鸢尾花分类(KNN,SVM,XGBOOST)

https://www.kaggle.com/uciml/iris#


三种花的区分:(每种花50个样本)

image.png

data:里面是花萼长度花萼宽度花瓣长度花瓣宽度的测量数据, [4.6 3.1 1.5 0.2]

target:结果(分类的结果,这里一共三个分类,分别是0、1、2)

target_name:里面是对应三类的名字,['setosa' 'versicolor' 'virginica']

DESCR:数据的介绍

filename:文件所在路径

feature_names:数据描述,['sepal length (cm)', 'sepal width (cm)', 'petal length (cm)', 'petal width (cm)']


1. 打乱随机抽取数据:

train_test_split是交叉验证中常用的函数,功能是从样本中随机的按比例选取train_data和test_data,默认75%:25%

from sklearn.model_selection import train_test_split
x_train, x_test, y_train, y_test = train_test_split(data['data'],data['target'],random_state=0)

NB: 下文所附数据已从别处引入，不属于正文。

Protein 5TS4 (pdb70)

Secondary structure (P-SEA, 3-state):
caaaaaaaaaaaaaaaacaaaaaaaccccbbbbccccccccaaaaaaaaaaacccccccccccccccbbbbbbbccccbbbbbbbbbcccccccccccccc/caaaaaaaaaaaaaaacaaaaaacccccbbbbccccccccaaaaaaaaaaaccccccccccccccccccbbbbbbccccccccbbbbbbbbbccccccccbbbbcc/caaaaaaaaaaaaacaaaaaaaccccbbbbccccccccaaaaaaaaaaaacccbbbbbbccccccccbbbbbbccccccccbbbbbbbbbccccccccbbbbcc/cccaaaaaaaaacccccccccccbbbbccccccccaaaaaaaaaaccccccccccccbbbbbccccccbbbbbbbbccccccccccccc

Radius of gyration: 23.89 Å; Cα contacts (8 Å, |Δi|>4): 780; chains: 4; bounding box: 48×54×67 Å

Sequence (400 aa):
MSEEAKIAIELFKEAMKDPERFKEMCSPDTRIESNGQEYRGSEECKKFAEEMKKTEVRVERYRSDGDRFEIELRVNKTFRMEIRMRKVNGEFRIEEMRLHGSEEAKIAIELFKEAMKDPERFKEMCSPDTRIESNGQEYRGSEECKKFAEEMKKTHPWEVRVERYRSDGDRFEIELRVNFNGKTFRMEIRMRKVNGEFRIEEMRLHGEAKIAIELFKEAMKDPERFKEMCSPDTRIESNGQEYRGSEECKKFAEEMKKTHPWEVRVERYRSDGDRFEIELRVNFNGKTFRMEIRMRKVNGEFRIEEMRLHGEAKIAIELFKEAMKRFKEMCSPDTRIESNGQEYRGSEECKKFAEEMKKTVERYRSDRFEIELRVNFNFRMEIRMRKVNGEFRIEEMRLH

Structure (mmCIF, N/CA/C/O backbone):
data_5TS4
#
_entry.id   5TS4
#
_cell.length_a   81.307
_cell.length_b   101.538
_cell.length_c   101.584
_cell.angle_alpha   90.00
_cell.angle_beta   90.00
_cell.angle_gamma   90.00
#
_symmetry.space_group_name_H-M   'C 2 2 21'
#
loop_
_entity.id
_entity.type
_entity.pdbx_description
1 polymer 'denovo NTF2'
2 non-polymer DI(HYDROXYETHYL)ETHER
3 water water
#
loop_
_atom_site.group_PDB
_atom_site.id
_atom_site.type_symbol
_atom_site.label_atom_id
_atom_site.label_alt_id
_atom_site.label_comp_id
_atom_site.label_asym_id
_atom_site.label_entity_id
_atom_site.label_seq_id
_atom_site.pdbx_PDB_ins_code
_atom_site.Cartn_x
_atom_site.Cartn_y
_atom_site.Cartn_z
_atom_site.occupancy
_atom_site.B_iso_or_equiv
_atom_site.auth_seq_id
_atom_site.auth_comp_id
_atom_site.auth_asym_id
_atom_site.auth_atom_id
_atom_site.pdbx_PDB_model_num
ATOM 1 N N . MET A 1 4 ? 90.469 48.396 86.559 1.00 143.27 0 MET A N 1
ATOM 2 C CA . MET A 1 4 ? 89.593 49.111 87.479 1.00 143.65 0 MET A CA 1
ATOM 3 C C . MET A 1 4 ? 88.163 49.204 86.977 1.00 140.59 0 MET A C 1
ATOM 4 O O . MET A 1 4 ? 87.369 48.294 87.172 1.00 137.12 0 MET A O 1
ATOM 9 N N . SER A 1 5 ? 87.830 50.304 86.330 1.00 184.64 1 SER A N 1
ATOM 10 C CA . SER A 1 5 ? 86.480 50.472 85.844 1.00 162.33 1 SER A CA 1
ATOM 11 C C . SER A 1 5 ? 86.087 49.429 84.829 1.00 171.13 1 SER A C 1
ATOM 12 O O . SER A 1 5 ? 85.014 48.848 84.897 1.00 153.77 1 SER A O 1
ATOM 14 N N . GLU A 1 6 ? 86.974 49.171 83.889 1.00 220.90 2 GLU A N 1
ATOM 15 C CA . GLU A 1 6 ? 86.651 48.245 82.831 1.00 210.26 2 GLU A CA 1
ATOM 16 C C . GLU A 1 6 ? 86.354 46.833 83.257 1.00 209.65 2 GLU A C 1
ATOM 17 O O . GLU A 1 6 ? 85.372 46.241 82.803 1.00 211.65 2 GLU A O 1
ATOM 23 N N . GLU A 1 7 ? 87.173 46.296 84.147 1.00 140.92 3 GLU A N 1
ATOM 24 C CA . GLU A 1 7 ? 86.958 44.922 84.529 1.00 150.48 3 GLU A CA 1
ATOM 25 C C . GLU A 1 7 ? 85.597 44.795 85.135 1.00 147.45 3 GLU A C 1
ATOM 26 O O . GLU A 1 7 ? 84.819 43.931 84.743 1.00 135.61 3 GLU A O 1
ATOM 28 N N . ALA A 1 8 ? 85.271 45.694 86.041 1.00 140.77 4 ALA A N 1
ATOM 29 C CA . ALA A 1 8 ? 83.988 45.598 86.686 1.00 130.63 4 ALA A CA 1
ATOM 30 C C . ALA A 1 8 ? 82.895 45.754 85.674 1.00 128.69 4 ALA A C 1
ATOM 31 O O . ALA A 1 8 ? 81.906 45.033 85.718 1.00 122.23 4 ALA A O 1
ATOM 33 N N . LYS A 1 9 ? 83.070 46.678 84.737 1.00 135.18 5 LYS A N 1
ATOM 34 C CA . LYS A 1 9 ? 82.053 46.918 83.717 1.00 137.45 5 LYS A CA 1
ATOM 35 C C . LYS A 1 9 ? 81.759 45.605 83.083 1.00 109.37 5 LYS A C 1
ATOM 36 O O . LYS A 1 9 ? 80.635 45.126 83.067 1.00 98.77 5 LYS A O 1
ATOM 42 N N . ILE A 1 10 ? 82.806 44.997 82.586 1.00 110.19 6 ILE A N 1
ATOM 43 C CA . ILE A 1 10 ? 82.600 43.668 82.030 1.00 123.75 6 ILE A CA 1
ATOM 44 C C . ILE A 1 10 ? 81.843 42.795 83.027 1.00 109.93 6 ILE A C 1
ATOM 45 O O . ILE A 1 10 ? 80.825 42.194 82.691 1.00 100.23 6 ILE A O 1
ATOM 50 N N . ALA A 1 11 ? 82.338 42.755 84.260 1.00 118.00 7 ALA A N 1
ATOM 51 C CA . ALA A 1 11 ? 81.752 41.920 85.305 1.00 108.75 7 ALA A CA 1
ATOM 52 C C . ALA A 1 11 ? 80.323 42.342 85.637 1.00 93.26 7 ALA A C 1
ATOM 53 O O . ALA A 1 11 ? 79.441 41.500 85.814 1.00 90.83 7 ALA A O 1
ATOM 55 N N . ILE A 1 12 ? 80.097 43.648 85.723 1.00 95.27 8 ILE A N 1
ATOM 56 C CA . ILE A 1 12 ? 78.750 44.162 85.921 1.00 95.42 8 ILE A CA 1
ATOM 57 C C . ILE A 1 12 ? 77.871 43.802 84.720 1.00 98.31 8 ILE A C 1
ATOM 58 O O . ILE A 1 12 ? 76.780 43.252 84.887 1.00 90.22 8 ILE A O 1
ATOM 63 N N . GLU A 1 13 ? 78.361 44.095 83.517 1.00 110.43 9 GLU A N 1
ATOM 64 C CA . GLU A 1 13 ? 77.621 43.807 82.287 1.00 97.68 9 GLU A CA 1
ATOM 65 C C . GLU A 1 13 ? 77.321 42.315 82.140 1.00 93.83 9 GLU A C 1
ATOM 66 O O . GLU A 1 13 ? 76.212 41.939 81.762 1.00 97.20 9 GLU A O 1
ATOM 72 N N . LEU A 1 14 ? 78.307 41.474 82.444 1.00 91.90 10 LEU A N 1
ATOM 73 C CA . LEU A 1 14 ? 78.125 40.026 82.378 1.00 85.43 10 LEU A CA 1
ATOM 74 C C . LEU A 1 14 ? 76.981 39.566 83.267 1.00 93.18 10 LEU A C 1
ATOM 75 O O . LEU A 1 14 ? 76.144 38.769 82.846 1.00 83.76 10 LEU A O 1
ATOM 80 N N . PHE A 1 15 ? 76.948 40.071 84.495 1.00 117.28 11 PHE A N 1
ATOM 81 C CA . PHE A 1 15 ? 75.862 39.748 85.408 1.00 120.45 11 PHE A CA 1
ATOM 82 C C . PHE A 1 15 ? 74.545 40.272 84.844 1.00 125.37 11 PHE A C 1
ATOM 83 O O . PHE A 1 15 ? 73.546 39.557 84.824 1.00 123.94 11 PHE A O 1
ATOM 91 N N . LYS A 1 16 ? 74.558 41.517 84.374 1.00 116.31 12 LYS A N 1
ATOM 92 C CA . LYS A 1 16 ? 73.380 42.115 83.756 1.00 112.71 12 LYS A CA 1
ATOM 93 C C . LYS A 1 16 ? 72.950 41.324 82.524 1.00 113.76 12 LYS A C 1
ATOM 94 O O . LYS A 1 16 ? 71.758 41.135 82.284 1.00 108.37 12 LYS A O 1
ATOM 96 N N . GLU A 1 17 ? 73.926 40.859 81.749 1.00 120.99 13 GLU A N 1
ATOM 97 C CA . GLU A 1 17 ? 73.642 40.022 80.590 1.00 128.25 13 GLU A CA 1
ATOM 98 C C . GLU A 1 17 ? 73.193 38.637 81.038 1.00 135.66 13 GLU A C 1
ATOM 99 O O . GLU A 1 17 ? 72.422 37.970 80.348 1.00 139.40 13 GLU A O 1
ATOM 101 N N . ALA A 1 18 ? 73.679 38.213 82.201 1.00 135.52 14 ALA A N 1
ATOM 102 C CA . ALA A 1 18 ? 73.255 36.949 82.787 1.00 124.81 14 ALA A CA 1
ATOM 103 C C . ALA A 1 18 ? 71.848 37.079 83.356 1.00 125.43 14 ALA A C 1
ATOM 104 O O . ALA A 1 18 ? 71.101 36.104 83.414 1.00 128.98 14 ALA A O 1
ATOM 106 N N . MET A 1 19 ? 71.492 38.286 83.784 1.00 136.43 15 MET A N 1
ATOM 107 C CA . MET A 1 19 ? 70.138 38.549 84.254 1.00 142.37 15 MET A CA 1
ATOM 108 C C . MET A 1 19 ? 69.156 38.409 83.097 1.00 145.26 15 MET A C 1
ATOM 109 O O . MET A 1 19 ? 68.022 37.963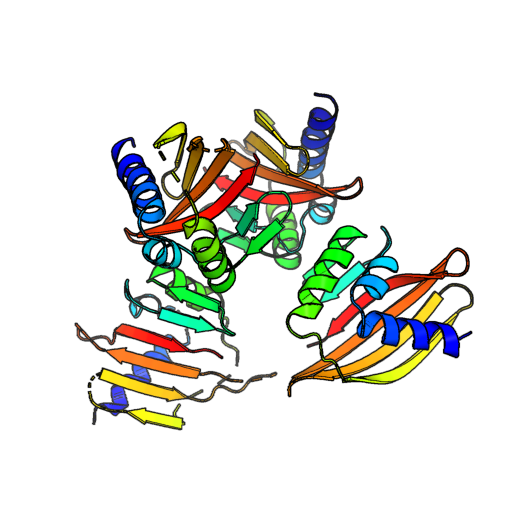 83.279 1.00 145.48 15 MET A O 1
ATOM 114 N N . LYS A 1 20 ? 69.609 38.786 81.905 1.00 155.52 16 LYS A N 1
ATOM 115 C CA . LYS A 1 20 ? 68.798 38.673 80.698 1.00 160.59 16 LYS A CA 1
ATOM 116 C C . LYS A 1 20 ? 68.707 37.231 80.207 1.00 148.12 16 LYS A C 1
ATOM 117 O O . LYS A 1 20 ? 67.679 36.814 79.673 1.00 142.86 16 LYS A O 1
ATOM 118 N N . ASP A 1 21 ? 69.782 36.470 80.390 1.00 141.57 17 ASP A N 1
ATOM 119 C CA . ASP A 1 21 ? 69.823 35.087 79.923 1.00 143.91 17 ASP A CA 1
ATOM 120 C C . ASP A 1 21 ? 69.966 34.115 81.091 1.00 139.20 17 ASP A C 1
ATOM 121 O O . ASP A 1 21 ? 71.065 33.921 81.612 1.00 136.44 17 ASP A O 1
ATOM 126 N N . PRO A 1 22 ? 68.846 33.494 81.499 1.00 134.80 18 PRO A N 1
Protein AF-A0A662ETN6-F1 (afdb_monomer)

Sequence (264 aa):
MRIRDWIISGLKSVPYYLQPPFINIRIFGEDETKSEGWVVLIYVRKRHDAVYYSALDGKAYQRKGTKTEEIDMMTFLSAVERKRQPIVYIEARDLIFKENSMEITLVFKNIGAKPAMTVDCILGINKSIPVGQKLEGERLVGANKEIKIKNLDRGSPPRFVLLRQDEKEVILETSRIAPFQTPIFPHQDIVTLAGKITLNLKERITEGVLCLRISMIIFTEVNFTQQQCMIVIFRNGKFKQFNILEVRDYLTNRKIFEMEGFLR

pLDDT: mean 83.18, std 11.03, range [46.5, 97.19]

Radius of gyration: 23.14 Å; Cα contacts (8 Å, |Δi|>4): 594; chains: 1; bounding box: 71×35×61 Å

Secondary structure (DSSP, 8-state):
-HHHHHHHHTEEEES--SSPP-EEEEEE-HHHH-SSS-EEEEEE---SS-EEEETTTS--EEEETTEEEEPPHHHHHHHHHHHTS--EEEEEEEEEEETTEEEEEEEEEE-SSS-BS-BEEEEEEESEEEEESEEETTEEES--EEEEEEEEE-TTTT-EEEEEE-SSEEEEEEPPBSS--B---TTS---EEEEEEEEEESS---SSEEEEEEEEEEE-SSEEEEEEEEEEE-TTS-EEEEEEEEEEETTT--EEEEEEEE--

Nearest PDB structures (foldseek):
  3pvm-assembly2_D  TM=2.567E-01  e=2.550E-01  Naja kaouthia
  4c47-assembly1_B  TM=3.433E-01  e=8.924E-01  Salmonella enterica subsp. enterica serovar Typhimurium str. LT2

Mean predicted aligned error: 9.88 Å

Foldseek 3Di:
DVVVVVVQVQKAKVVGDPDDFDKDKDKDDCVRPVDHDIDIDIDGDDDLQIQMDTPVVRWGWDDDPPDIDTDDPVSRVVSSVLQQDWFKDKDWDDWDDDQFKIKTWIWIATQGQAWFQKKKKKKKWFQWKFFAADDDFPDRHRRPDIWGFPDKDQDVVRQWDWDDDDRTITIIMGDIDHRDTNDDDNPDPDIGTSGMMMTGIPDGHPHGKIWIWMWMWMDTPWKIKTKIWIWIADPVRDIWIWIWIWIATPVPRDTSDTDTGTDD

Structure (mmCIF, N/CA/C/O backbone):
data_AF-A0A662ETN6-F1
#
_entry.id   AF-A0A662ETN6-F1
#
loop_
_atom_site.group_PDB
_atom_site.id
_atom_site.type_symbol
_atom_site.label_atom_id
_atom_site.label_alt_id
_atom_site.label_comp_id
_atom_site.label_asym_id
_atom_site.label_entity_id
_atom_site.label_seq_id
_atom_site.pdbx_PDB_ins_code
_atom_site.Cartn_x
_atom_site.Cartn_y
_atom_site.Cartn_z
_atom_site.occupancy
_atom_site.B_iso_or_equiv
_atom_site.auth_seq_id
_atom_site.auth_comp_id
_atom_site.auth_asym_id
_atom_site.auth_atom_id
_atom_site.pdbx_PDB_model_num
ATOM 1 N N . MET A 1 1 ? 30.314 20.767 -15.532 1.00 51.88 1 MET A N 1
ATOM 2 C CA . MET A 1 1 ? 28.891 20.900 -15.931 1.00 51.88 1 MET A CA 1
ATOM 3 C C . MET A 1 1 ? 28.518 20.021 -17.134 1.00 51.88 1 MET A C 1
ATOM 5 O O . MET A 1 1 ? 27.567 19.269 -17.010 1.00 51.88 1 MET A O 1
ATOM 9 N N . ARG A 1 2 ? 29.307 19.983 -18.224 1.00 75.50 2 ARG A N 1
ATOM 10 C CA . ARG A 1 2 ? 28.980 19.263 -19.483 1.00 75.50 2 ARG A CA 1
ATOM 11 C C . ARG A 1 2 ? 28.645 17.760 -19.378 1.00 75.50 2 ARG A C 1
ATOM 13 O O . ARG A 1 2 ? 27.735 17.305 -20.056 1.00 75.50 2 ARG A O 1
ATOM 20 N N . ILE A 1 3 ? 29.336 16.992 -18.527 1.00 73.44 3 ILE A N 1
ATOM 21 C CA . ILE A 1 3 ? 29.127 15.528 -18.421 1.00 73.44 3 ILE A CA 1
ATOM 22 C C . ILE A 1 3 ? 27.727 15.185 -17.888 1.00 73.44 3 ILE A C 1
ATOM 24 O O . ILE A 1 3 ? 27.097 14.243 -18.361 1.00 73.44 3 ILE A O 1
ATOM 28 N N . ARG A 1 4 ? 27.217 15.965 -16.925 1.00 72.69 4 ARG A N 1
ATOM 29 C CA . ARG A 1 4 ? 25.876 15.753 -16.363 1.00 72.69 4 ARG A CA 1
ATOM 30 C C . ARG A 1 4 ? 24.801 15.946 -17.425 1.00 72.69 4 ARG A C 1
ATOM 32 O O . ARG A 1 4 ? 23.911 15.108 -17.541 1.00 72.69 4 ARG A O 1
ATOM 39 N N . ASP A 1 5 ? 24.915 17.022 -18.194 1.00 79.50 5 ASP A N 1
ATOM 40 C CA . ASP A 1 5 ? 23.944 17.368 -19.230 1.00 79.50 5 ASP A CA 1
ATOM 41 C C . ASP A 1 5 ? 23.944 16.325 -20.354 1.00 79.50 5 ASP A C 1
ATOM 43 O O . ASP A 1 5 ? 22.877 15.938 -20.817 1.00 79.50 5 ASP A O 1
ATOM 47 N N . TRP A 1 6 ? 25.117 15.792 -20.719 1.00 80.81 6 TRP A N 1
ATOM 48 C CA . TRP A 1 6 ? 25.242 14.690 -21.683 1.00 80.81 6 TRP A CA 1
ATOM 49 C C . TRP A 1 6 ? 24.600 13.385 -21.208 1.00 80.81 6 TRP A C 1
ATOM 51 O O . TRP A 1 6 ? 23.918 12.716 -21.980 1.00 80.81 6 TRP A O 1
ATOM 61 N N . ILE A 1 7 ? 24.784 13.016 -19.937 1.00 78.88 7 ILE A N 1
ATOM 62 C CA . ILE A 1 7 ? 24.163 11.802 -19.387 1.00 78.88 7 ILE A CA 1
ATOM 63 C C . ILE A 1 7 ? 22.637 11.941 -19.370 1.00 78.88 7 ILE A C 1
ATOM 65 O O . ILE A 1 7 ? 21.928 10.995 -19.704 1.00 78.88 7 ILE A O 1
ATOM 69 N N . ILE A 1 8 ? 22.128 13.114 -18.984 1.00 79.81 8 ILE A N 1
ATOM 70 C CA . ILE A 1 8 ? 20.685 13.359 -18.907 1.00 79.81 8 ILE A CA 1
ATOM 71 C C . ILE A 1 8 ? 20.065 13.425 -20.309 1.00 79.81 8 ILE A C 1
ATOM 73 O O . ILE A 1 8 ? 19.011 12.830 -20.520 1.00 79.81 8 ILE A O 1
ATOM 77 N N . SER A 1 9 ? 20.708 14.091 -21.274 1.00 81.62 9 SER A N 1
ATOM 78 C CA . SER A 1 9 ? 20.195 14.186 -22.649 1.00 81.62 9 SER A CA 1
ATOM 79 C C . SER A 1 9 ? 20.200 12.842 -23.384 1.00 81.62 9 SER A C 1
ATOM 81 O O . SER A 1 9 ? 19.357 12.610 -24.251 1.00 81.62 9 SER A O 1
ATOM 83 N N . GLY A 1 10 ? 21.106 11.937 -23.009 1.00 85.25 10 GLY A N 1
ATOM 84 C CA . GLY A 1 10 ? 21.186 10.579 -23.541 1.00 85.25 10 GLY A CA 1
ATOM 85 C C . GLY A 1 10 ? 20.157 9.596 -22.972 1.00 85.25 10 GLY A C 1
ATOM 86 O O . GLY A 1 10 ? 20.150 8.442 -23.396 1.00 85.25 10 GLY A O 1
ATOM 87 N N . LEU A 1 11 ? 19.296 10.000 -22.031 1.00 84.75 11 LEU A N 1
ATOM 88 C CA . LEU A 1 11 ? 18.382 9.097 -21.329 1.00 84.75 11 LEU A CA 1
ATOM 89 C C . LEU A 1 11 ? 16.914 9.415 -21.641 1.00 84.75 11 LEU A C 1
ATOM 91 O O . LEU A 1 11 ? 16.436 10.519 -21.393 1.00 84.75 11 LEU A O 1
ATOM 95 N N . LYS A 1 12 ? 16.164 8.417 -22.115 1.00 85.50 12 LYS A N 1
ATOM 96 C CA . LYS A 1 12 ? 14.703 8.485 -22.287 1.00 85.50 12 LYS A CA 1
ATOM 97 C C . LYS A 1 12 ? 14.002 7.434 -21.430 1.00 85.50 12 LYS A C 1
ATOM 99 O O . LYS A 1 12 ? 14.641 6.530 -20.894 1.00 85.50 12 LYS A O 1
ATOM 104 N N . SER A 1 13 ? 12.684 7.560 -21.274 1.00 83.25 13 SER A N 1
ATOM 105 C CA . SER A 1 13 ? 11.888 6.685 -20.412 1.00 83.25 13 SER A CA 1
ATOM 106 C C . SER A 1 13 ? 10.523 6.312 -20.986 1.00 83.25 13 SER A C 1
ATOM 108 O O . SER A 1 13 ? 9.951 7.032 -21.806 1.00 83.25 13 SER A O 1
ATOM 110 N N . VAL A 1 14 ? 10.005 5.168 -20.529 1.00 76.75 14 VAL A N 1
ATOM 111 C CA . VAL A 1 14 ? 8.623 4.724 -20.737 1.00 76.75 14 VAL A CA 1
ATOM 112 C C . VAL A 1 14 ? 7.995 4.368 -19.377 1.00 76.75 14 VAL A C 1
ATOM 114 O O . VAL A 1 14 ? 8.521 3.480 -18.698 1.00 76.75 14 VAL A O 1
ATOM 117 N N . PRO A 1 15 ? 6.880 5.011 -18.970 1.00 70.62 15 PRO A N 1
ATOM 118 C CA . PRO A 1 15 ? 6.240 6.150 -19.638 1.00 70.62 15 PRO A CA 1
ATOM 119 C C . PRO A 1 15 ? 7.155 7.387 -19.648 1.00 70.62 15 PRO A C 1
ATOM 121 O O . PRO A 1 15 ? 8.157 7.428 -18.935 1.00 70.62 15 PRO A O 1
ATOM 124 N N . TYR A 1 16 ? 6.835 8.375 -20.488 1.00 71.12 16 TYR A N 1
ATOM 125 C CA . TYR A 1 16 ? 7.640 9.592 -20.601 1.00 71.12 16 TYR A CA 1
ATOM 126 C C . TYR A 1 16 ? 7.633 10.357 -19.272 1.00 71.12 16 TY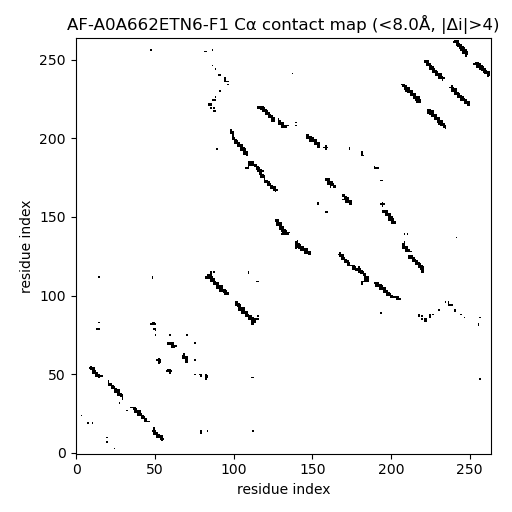R A C 1
ATOM 128 O O . TYR A 1 16 ? 6.572 10.740 -18.781 1.00 71.12 16 TYR A O 1
ATOM 136 N N . TYR A 1 17 ? 8.814 10.584 -18.698 1.00 68.06 17 TYR A N 1
ATOM 137 C CA . TYR A 1 17 ? 8.986 11.364 -17.474 1.00 68.06 17 TYR A CA 1
ATOM 138 C C . TYR A 1 17 ? 9.753 12.647 -17.770 1.00 68.06 17 TYR A C 1
ATOM 140 O O . TYR A 1 17 ? 10.845 12.607 -18.329 1.00 68.06 17 TYR A O 1
ATOM 148 N N . LEU A 1 18 ? 9.201 13.777 -17.320 1.00 58.44 18 LEU A N 1
ATOM 149 C CA . LEU A 1 18 ? 9.866 15.082 -17.387 1.00 58.44 18 LEU A CA 1
ATOM 150 C C . LEU A 1 18 ? 11.109 15.147 -16.487 1.00 58.44 18 LEU A C 1
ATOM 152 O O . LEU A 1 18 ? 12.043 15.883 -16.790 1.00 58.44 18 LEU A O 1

print('x_train length is:', len(x_train))
print('x_test length is:', len(x_test))
print('y_train length is:', len(y_train))
print('y_test length is:', len(y_test))
image.png

2. 各种解法

1)构建K近邻分类算法

from sklearn.neighbors import KNeighborsClassifier
knn=KNeighborsClassifier(n_neighbors=1)

接下来调用knn对象的fit方法,输入参数分本别为X_train,y_train

knn.fit(X_train,y_train)
  • 做出预测

现在可以用这个模型对新数据进行预测了,假设新的鸢尾花花萼长度和宽度为5cm和2.9cm,花瓣长和宽为1cm和0.2cm,将数据存放在一个numpy数组中

import numpy as np
X_new=np.array([[5,2.9,1,0.2]])

将这朵花的测量数据转化为二维的numpy数组中的一行,因为scikit-learn的输入数据必须是二维数组,接下来调用knn对象的predict方法进行预测

prediction=knn.predict(X_new)
print("Preiction: {}".format(prediction))
print("Predicted target name : {}".format(iris_dataset['target_names'][prediction]))

根据模型预测,这朵花属于setosa品种。但是这个模型是否准确可靠我们并不清楚。

  • 评估模型

通过对测试数据中的每朵鸢尾花进行预测,并将预测结果与标签进行对比,通过计算精度(品种预测正确的花所占的比例)来衡量模型的好坏。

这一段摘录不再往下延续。